Das Rückenmark ist nicht nur ein einfacher Schalter für die Ejakulation
Das Rückenmark löst nicht nur die Ejakulation aus: Es gestaltet auch das männliche Sexualverhalten, wie eine in der Zeitschrift
Nature Communications veröffentlichte Studie zeigt.

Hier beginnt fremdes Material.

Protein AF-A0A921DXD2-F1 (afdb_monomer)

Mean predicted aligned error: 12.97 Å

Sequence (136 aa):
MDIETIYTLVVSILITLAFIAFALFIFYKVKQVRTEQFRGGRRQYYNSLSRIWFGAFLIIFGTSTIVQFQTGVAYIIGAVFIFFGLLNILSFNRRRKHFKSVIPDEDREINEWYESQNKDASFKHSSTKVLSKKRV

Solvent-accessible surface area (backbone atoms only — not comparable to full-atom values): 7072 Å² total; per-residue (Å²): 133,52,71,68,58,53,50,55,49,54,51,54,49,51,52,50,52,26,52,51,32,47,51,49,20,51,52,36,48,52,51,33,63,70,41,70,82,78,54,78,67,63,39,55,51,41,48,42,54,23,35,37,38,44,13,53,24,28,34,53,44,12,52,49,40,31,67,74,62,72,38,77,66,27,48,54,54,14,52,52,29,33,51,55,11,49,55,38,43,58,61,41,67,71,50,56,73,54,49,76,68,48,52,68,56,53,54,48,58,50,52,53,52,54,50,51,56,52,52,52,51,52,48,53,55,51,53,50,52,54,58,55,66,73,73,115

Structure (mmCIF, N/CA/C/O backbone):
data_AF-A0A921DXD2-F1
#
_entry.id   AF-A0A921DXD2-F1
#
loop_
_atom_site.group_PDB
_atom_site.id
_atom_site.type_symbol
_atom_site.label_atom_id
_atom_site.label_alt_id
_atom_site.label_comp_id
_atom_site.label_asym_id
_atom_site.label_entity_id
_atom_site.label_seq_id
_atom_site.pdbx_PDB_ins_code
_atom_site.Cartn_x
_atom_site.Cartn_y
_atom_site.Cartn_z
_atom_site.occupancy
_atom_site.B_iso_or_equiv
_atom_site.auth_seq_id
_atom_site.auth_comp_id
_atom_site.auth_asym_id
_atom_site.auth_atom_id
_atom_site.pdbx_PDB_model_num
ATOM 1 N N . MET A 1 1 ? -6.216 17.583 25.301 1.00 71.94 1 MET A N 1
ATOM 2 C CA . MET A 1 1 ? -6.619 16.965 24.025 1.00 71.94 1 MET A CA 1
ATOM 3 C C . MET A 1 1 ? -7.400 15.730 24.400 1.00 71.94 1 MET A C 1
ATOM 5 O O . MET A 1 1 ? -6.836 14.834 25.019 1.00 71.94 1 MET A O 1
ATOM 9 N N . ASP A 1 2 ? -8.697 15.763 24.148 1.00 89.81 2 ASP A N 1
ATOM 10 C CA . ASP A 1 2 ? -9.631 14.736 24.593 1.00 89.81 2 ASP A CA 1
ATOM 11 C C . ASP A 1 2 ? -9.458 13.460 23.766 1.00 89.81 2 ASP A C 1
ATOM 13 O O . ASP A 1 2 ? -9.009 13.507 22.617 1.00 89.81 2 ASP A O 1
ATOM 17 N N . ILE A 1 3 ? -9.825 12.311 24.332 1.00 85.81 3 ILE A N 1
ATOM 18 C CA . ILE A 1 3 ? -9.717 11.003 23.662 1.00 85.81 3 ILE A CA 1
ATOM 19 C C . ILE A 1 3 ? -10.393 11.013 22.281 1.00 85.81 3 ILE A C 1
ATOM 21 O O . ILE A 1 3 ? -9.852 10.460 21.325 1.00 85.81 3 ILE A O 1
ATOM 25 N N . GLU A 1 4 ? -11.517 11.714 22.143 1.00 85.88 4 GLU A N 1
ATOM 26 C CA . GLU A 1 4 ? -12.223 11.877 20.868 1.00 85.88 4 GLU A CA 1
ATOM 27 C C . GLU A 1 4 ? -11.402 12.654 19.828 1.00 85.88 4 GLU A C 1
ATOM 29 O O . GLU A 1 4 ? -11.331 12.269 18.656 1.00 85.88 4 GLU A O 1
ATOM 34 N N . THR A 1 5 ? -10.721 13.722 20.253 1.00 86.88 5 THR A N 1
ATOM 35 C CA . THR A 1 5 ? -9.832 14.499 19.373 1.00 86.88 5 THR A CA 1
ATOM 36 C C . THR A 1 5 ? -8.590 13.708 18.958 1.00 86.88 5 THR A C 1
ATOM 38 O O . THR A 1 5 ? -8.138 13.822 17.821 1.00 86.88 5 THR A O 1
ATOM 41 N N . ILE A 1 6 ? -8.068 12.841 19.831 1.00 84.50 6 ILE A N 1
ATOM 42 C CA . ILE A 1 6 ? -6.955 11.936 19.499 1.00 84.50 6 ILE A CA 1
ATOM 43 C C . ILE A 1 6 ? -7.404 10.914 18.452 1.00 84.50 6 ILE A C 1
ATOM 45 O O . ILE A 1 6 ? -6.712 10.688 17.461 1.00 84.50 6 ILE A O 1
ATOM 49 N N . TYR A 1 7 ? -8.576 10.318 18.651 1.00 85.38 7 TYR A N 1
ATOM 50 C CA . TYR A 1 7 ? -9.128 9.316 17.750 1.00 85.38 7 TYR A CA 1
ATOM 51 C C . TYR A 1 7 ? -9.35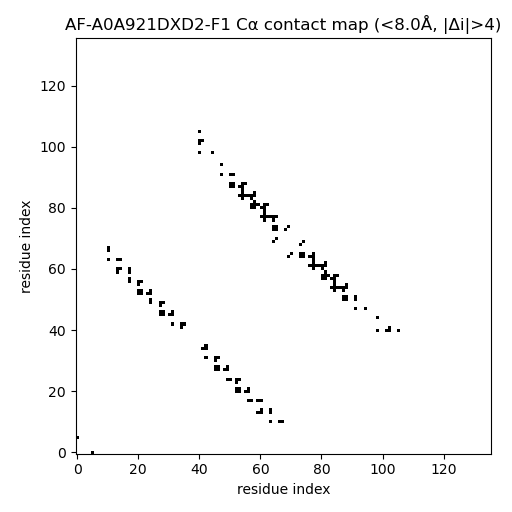9 9.868 16.338 1.00 85.38 7 TYR A C 1
ATOM 53 O O . TYR A 1 7 ? -8.896 9.297 15.349 1.00 85.38 7 TYR A O 1
ATOM 61 N N . THR A 1 8 ? -10.014 11.024 16.241 1.00 84.25 8 THR A N 1
ATOM 62 C CA . THR A 1 8 ? -10.270 11.700 14.960 1.00 84.25 8 THR A CA 1
ATOM 63 C C . THR A 1 8 ? -8.979 12.099 14.241 1.00 84.25 8 THR A C 1
ATOM 65 O O . THR A 1 8 ? -8.888 11.938 13.019 1.00 84.25 8 THR A O 1
ATOM 68 N N . LEU A 1 9 ? -7.948 12.536 14.973 1.00 86.12 9 LEU A N 1
ATOM 69 C CA . LEU A 1 9 ? -6.616 12.788 14.413 1.00 86.12 9 LEU A CA 1
ATOM 70 C C . LEU A 1 9 ? -5.975 11.518 13.849 1.00 86.12 9 LEU A C 1
ATOM 72 O O . LEU A 1 9 ? -5.514 11.521 12.707 1.00 86.12 9 LEU A O 1
ATOM 76 N N . VAL A 1 10 ? -5.970 10.427 14.618 1.00 83.12 10 VAL A N 1
ATOM 77 C CA . VAL A 1 10 ? -5.383 9.145 14.197 1.00 83.12 10 VAL A CA 1
ATOM 78 C C . VAL A 1 10 ? -6.047 8.638 12.921 1.00 83.12 10 VAL A C 1
ATOM 80 O O . VAL A 1 10 ? -5.354 8.258 11.976 1.00 83.12 10 VAL A O 1
ATOM 83 N N . VAL A 1 11 ? -7.378 8.681 12.844 1.00 81.38 11 VAL A N 1
ATOM 84 C CA . VAL A 1 11 ? -8.084 8.216 11.646 1.00 81.38 11 VAL A CA 1
ATOM 85 C C . VAL A 1 11 ? -7.821 9.130 10.448 1.00 81.38 11 VAL A C 1
ATOM 87 O O . VAL A 1 11 ? -7.541 8.635 9.354 1.00 81.38 11 VAL A O 1
ATOM 90 N N . SER A 1 12 ? -7.807 10.449 10.643 1.00 82.88 12 SER A N 1
ATOM 91 C CA . SER A 1 12 ? -7.475 11.400 9.572 1.00 82.88 12 SER A CA 1
ATOM 92 C C . SER A 1 12 ? -6.071 11.152 9.004 1.00 82.88 12 SER A C 1
ATOM 94 O O . SER A 1 12 ? -5.872 11.187 7.786 1.00 82.88 12 SER A O 1
ATOM 96 N N . ILE A 1 13 ? -5.105 10.820 9.866 1.00 82.75 13 ILE A N 1
ATOM 97 C CA . ILE A 1 13 ? -3.739 10.458 9.468 1.00 82.75 13 ILE A CA 1
ATOM 98 C C . ILE A 1 13 ? -3.732 9.145 8.673 1.00 82.75 13 ILE A C 1
ATOM 100 O O . ILE A 1 13 ? -3.154 9.100 7.587 1.00 82.75 13 ILE A O 1
ATOM 104 N N . LEU A 1 14 ? -4.409 8.097 9.155 1.00 76.56 14 LEU A N 1
ATOM 105 C CA . LEU A 1 14 ? -4.502 6.804 8.459 1.00 76.56 14 LEU A CA 1
ATOM 106 C C . LEU A 1 14 ? -5.129 6.937 7.067 1.00 76.56 14 LEU A C 1
ATOM 108 O O . LEU A 1 14 ? -4.627 6.356 6.104 1.00 76.56 14 LEU A O 1
ATOM 112 N N . ILE A 1 15 ? -6.196 7.728 6.947 1.00 79.06 15 ILE A N 1
ATOM 113 C CA . ILE A 1 15 ? -6.857 8.011 5.669 1.00 79.06 15 ILE A CA 1
ATOM 114 C C . ILE A 1 15 ? -5.904 8.763 4.738 1.00 79.06 15 ILE A C 1
ATOM 116 O O . ILE A 1 15 ? -5.751 8.382 3.580 1.00 79.06 15 ILE A O 1
ATOM 120 N N . THR A 1 16 ? -5.207 9.782 5.241 1.00 78.62 16 THR A N 1
ATOM 121 C CA . THR A 1 16 ? -4.225 10.543 4.454 1.00 78.62 16 THR A CA 1
ATOM 122 C C . THR A 1 16 ? -3.103 9.640 3.934 1.00 78.62 16 THR A C 1
ATOM 124 O O . THR A 1 16 ? -2.773 9.677 2.749 1.00 78.62 16 THR A O 1
ATOM 127 N N . LEU A 1 17 ? -2.564 8.760 4.784 1.00 76.19 17 LEU A N 1
ATOM 128 C CA . LEU A 1 17 ? -1.583 7.740 4.399 1.00 76.19 17 LEU A CA 1
ATOM 129 C C . LEU A 1 17 ? -2.129 6.777 3.340 1.00 76.19 17 LEU A C 1
ATOM 131 O O . LEU A 1 17 ? -1.407 6.432 2.403 1.00 76.19 17 LEU A O 1
ATOM 135 N N . ALA A 1 18 ? -3.399 6.382 3.443 1.00 77.88 18 ALA A N 1
ATOM 136 C CA . ALA A 1 18 ? -4.051 5.568 2.428 1.00 77.88 18 ALA A CA 1
ATOM 137 C C . ALA A 1 18 ? -4.117 6.318 1.083 1.00 77.88 18 ALA A C 1
ATOM 139 O O . ALA A 1 18 ? -3.689 5.784 0.063 1.00 77.88 18 ALA A O 1
ATOM 140 N N . PHE A 1 19 ? -4.546 7.582 1.060 1.00 78.81 19 PHE A N 1
ATOM 141 C CA . PHE A 1 19 ? -4.554 8.388 -0.168 1.00 78.81 19 PHE A CA 1
ATOM 142 C C . PHE A 1 19 ? -3.156 8.563 -0.776 1.00 78.81 19 PHE A C 1
ATOM 144 O O . PHE A 1 19 ? -3.008 8.466 -1.994 1.00 78.81 19 PHE A O 1
ATOM 151 N N . ILE A 1 20 ? -2.117 8.747 0.044 1.00 76.88 20 ILE A N 1
ATOM 152 C CA . ILE A 1 20 ? -0.725 8.807 -0.426 1.00 76.88 20 ILE A CA 1
ATOM 153 C C . ILE A 1 20 ? -0.302 7.465 -1.039 1.00 76.88 20 ILE A C 1
ATOM 155 O O . ILE A 1 20 ? 0.257 7.438 -2.136 1.00 76.88 20 ILE A O 1
ATOM 159 N N . ALA A 1 21 ? -0.602 6.341 -0.383 1.00 75.88 21 ALA A N 1
ATOM 160 C CA . ALA A 1 21 ? -0.320 5.009 -0.917 1.00 75.88 21 ALA A CA 1
ATOM 161 C C . ALA A 1 21 ? -1.080 4.743 -2.230 1.00 75.88 21 ALA A C 1
ATOM 163 O O . ALA A 1 21 ? -0.526 4.144 -3.153 1.00 75.88 21 ALA A O 1
ATOM 164 N N . PHE A 1 22 ? -2.309 5.246 -2.356 1.00 75.31 22 PHE A N 1
ATOM 165 C CA . PHE A 1 22 ? -3.103 5.176 -3.582 1.00 75.31 22 PHE A CA 1
ATOM 166 C C . PHE A 1 22 ? -2.530 6.049 -4.707 1.00 75.31 22 PHE A C 1
ATOM 168 O O . PHE A 1 22 ? -2.425 5.604 -5.851 1.00 75.31 22 PHE A O 1
ATOM 175 N N . ALA A 1 23 ? -2.086 7.265 -4.392 1.00 73.25 23 ALA A N 1
ATOM 176 C CA . ALA A 1 23 ? -1.409 8.140 -5.343 1.00 73.25 23 ALA A CA 1
ATOM 177 C C . ALA A 1 23 ? -0.091 7.518 -5.832 1.00 73.25 23 ALA A C 1
ATOM 179 O O . ALA A 1 23 ? 0.182 7.512 -7.033 1.00 73.25 23 ALA A O 1
ATOM 180 N N . LEU A 1 24 ? 0.692 6.916 -4.929 1.00 70.94 24 LEU A N 1
ATOM 181 C CA . LEU A 1 24 ? 1.889 6.148 -5.278 1.00 70.94 24 LEU A CA 1
ATOM 182 C C . LEU A 1 24 ? 1.540 4.932 -6.138 1.00 70.94 24 LEU A C 1
ATOM 184 O O . LEU A 1 24 ? 2.220 4.682 -7.132 1.00 70.94 24 LEU A O 1
ATOM 188 N N . PHE A 1 25 ? 0.467 4.204 -5.815 1.00 72.62 25 PHE A N 1
ATOM 189 C CA . PHE A 1 25 ? -0.025 3.112 -6.650 1.00 72.62 25 PHE A CA 1
ATOM 190 C C . PHE A 1 25 ? -0.283 3.589 -8.081 1.00 72.62 25 PHE A C 1
ATOM 192 O O . PHE A 1 25 ? 0.289 3.011 -9.007 1.00 72.62 25 PHE A O 1
ATOM 199 N N . ILE A 1 26 ? -1.058 4.664 -8.260 1.00 69.88 26 ILE A N 1
ATOM 200 C CA . ILE A 1 26 ? -1.333 5.255 -9.576 1.00 69.88 26 ILE A CA 1
ATOM 201 C C . ILE A 1 26 ? -0.028 5.687 -10.248 1.00 69.88 26 ILE A C 1
ATOM 203 O O . ILE A 1 26 ? 0.188 5.348 -11.408 1.00 69.88 26 ILE A O 1
ATOM 207 N N . PHE A 1 27 ? 0.879 6.356 -9.534 1.00 70.12 27 PHE A N 1
ATOM 208 C CA . PHE A 1 27 ? 2.171 6.785 -10.071 1.00 70.12 27 PHE A CA 1
ATOM 209 C C . PHE A 1 27 ? 2.990 5.605 -10.619 1.00 70.12 27 PHE A C 1
ATOM 211 O O . PHE A 1 27 ? 3.456 5.646 -11.761 1.00 70.12 27 PHE A O 1
ATOM 218 N N . TYR A 1 28 ? 3.112 4.511 -9.860 1.00 65.62 28 TYR A N 1
ATOM 219 C CA . TYR A 1 28 ? 3.799 3.296 -10.312 1.00 65.62 28 TYR A CA 1
ATOM 220 C C . TYR A 1 28 ? 3.055 2.586 -11.451 1.00 65.62 28 TYR A C 1
ATOM 222 O O . TYR A 1 28 ? 3.699 2.047 -12.353 1.00 65.62 28 TYR A O 1
ATOM 230 N N . LYS A 1 29 ? 1.718 2.623 -11.459 1.00 63.00 29 LYS A N 1
ATOM 231 C CA . LYS A 1 29 ? 0.879 2.063 -12.530 1.00 63.00 29 LYS A CA 1
ATOM 232 C C . LYS A 1 29 ? 1.022 2.866 -13.831 1.00 63.00 29 LYS A C 1
ATOM 234 O O . LYS A 1 29 ? 1.110 2.288 -14.908 1.00 63.00 29 LYS A O 1
ATOM 239 N N . VAL A 1 30 ? 1.130 4.191 -13.753 1.00 63.91 30 VAL A N 1
ATOM 240 C CA . VAL A 1 30 ? 1.403 5.069 -14.905 1.00 63.91 30 VAL A CA 1
ATOM 241 C C . VAL A 1 30 ? 2.825 4.850 -15.422 1.00 63.91 30 VAL A C 1
ATOM 243 O O . VAL A 1 30 ? 3.035 4.750 -16.631 1.00 63.91 30 VAL A O 1
ATOM 246 N N . LYS A 1 31 ? 3.806 4.688 -14.524 1.00 59.84 31 LYS A N 1
ATOM 247 C CA . LYS A 1 31 ? 5.187 4.350 -14.902 1.00 59.84 31 LYS A CA 1
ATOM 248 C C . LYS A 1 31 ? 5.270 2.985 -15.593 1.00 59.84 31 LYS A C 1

Traditionell wurde angenommen, dass das Gehirn die Erregung, das Balzverhalten und die Paarung kontrolliert, während sich das Rückenmark darauf beschränkte, die Ejakulation reflexartig auszulösen. Eine Gruppe von Wissenschaftlern zeigt dagegen bei Mäusen, dass die Schaltkreise des Rückenmarks auch an der Erregung, der Paarung und dem Rhythmus der sexuellen Kontakte beteiligt sind.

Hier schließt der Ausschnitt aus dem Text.